**WHAT IS NEEDED:** From the records below, give the number of lines that include the word "aligned". Add no other words.

SOURCE MATERIAL Block Start

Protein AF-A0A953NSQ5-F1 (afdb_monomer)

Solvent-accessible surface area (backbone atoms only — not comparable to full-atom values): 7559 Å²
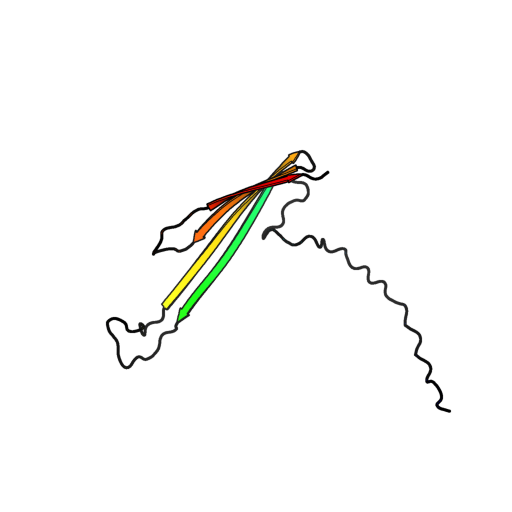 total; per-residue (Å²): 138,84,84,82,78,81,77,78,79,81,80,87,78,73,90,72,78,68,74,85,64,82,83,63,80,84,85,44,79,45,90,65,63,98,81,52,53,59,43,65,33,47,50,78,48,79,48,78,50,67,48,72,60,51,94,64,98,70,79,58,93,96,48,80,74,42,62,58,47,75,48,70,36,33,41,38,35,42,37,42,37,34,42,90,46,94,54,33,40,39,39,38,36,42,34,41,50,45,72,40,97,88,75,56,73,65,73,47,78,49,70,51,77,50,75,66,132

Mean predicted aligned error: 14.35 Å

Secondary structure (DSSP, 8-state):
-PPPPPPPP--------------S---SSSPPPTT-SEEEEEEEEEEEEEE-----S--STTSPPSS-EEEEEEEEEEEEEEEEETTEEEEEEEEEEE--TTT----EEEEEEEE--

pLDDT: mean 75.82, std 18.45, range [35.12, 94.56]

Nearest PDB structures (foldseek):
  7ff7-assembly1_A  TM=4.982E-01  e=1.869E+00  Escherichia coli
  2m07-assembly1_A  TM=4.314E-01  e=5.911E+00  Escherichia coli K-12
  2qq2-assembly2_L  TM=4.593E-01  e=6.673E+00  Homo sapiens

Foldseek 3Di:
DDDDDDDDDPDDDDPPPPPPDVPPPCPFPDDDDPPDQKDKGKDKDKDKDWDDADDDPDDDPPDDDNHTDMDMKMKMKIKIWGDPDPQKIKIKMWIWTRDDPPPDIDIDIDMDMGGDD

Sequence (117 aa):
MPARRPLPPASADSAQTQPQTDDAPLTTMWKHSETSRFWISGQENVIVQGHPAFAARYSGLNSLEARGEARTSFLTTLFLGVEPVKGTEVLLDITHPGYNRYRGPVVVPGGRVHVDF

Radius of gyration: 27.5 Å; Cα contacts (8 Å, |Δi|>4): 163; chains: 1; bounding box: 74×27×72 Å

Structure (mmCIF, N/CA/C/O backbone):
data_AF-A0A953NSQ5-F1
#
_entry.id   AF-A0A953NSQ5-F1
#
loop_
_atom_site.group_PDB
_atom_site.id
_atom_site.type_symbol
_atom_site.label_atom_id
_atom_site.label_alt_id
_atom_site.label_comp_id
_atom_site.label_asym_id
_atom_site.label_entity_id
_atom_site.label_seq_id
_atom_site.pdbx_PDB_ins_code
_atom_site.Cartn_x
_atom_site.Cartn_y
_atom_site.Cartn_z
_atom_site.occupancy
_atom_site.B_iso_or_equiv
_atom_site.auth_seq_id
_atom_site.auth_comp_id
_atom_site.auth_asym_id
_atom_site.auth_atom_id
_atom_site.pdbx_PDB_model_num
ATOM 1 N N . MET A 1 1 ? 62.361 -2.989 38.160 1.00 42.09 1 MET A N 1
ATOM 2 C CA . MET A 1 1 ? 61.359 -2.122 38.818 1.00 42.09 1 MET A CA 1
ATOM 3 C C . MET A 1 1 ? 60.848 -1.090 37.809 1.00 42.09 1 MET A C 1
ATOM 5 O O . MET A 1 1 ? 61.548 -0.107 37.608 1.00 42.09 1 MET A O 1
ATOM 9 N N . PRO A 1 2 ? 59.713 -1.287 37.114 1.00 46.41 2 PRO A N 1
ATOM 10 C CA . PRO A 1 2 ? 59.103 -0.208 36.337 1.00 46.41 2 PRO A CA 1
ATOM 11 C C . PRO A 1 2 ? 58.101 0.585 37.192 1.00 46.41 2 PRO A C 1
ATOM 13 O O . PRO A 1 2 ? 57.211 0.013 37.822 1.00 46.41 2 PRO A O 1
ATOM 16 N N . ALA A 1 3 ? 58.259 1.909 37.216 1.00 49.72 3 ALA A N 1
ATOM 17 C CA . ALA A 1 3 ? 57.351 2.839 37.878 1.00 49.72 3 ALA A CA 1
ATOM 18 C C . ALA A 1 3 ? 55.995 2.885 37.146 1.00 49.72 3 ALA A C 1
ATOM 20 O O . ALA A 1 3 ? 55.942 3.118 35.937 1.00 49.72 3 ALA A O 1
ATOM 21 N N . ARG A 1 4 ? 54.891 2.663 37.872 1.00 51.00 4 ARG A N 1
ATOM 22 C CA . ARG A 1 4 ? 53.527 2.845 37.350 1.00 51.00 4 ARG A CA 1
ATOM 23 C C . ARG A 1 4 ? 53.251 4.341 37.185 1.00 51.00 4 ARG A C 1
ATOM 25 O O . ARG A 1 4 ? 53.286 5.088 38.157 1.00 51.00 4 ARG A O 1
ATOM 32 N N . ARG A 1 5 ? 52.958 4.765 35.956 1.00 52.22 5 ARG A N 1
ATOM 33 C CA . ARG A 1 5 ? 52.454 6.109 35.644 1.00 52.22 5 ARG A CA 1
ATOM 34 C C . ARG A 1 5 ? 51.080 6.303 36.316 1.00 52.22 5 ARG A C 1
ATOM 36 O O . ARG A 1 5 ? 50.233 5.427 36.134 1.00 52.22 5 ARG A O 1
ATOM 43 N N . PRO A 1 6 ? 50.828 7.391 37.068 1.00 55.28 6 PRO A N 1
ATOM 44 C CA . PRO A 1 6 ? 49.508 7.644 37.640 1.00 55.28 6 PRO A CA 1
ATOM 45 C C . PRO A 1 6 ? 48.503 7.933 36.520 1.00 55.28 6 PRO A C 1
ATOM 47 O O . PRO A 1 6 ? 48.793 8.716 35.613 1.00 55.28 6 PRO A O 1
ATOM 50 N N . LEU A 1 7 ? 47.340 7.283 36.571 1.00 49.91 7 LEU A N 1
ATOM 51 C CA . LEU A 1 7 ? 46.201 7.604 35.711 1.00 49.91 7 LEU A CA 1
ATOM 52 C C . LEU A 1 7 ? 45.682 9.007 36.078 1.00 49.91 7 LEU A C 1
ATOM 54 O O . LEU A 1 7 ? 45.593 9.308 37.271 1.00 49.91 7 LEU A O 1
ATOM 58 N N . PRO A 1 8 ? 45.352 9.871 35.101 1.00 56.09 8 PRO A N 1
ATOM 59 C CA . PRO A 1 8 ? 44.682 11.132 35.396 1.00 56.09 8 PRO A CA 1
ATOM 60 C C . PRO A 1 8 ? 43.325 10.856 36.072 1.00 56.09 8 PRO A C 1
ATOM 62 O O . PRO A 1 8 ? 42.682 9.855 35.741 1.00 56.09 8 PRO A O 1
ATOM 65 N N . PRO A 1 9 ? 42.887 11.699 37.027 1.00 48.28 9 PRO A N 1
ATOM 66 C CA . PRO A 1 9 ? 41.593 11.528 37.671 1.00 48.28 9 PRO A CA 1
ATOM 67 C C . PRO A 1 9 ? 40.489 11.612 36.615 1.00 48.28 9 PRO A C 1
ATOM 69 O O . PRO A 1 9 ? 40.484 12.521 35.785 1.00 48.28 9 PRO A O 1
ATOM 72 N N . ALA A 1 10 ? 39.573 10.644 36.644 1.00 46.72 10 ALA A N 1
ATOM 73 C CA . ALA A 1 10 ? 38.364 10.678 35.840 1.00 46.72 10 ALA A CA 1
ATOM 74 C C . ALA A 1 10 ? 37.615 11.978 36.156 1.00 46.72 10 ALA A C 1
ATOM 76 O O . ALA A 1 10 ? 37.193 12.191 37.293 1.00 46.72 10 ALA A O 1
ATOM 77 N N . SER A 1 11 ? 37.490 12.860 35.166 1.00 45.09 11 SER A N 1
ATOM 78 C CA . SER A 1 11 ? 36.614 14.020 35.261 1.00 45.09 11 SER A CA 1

SOURCE MATERIAL Block End
SOURCE MATERIAL Block Start

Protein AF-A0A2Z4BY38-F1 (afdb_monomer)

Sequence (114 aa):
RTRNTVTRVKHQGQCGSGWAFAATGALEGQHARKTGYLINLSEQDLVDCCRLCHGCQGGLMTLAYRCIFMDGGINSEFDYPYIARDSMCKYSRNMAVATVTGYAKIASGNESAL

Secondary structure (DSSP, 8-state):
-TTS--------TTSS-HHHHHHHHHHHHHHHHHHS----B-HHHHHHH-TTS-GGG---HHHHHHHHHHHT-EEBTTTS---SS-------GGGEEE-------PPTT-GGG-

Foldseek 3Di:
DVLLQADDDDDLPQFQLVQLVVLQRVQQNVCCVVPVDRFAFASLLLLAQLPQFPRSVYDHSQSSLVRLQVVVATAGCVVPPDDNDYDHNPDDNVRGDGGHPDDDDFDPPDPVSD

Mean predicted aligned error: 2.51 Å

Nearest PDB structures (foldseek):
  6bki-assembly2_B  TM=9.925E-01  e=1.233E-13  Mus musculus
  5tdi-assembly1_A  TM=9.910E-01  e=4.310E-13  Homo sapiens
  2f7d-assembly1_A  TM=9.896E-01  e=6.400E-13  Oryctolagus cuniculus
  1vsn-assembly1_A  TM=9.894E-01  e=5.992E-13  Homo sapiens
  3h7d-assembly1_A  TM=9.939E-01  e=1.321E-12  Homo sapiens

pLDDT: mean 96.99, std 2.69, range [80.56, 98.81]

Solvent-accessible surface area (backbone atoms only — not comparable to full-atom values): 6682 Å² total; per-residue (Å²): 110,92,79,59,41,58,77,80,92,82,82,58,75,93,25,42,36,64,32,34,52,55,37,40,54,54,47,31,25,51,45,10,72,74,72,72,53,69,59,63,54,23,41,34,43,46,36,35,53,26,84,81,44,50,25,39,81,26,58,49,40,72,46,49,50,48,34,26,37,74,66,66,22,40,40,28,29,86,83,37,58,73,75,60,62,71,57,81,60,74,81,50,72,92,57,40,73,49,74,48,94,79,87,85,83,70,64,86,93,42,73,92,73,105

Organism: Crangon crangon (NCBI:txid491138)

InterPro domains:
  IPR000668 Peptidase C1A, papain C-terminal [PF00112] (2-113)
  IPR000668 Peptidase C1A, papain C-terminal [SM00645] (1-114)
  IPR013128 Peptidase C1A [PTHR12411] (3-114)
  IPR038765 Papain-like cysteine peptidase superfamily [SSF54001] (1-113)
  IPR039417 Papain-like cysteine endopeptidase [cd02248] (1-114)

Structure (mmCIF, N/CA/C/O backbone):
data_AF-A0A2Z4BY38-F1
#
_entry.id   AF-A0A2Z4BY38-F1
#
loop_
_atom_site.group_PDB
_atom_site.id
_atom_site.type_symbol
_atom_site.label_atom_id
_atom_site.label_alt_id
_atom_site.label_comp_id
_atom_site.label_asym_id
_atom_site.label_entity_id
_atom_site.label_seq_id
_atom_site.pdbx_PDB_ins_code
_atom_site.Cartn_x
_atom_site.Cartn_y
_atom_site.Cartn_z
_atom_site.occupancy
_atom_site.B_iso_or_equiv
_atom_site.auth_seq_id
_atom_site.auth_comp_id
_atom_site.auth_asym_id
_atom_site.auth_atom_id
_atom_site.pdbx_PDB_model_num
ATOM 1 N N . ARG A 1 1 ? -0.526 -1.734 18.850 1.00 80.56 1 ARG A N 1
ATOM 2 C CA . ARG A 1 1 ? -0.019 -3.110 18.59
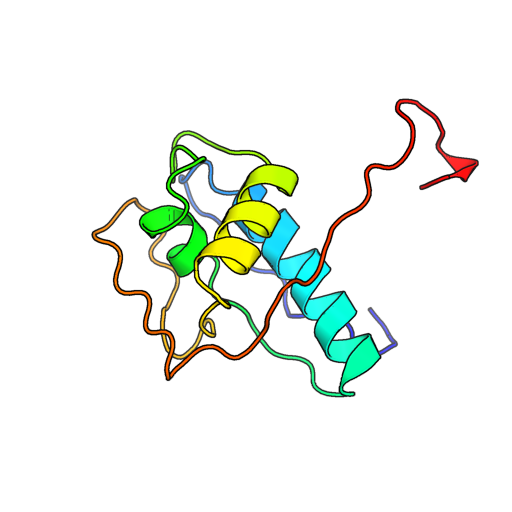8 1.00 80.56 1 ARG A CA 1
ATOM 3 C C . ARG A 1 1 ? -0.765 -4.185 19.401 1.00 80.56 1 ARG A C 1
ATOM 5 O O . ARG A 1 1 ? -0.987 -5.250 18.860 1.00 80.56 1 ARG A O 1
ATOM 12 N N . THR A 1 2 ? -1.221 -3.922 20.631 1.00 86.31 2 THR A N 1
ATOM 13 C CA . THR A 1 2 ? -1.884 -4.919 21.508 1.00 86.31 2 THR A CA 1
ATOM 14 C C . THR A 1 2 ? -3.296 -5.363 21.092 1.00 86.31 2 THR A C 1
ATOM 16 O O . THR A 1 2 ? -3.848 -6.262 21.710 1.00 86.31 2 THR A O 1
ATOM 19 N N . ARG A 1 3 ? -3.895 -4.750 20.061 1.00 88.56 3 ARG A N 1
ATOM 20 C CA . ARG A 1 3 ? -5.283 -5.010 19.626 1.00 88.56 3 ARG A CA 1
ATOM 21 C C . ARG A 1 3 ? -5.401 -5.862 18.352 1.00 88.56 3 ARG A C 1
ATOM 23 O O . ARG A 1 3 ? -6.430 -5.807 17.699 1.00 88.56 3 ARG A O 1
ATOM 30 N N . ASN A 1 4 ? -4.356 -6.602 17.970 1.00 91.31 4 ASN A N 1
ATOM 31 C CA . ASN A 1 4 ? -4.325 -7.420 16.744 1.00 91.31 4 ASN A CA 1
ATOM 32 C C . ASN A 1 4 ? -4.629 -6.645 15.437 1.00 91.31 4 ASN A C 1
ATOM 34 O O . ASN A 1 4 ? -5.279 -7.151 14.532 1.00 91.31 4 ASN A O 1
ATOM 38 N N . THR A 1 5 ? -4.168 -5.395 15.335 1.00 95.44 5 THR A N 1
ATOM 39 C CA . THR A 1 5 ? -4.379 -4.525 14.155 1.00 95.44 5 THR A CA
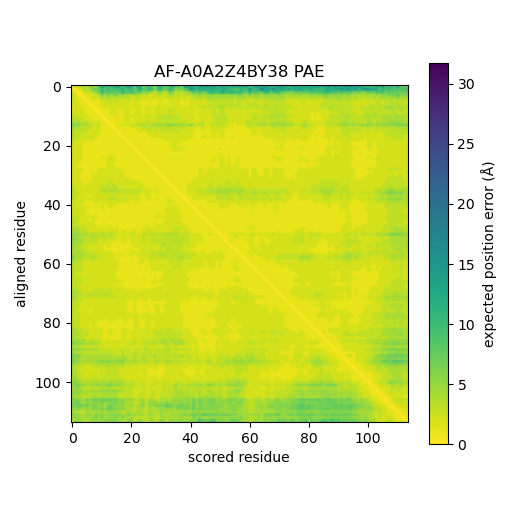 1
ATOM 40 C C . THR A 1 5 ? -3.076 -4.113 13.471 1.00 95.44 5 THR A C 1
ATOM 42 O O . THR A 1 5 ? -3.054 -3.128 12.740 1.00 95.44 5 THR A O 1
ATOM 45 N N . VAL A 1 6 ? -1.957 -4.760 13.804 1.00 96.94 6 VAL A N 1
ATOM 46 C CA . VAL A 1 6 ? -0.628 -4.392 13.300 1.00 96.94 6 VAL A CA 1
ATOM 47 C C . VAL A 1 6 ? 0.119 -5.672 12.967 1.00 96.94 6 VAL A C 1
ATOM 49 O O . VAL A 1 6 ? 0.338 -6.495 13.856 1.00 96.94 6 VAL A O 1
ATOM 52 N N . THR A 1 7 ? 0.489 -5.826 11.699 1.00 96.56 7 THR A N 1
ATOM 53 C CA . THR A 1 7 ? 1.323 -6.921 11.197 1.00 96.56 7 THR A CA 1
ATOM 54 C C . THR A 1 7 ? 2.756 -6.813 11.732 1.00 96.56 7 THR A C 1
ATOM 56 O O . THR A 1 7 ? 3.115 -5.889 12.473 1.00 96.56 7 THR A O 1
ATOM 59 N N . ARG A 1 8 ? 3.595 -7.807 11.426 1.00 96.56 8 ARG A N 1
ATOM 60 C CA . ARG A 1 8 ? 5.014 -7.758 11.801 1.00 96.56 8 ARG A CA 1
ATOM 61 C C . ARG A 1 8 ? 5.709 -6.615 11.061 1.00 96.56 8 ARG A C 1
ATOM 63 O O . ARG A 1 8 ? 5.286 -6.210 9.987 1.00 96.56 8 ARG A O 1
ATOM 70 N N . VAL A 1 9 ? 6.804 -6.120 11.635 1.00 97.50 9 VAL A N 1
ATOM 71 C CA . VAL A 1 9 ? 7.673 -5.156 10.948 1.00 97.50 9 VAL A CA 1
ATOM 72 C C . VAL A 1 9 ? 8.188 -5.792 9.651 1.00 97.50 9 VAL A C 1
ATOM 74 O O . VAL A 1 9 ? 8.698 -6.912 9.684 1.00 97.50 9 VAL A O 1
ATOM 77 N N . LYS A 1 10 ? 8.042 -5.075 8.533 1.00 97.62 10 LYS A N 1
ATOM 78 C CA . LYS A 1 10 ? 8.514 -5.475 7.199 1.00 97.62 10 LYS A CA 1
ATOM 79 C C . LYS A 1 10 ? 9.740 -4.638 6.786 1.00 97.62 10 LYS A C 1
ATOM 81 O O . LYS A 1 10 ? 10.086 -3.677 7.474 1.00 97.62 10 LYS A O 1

SOURCE MATERIAL Block End

**ANSWER FOR THIS EXERCISE:** 2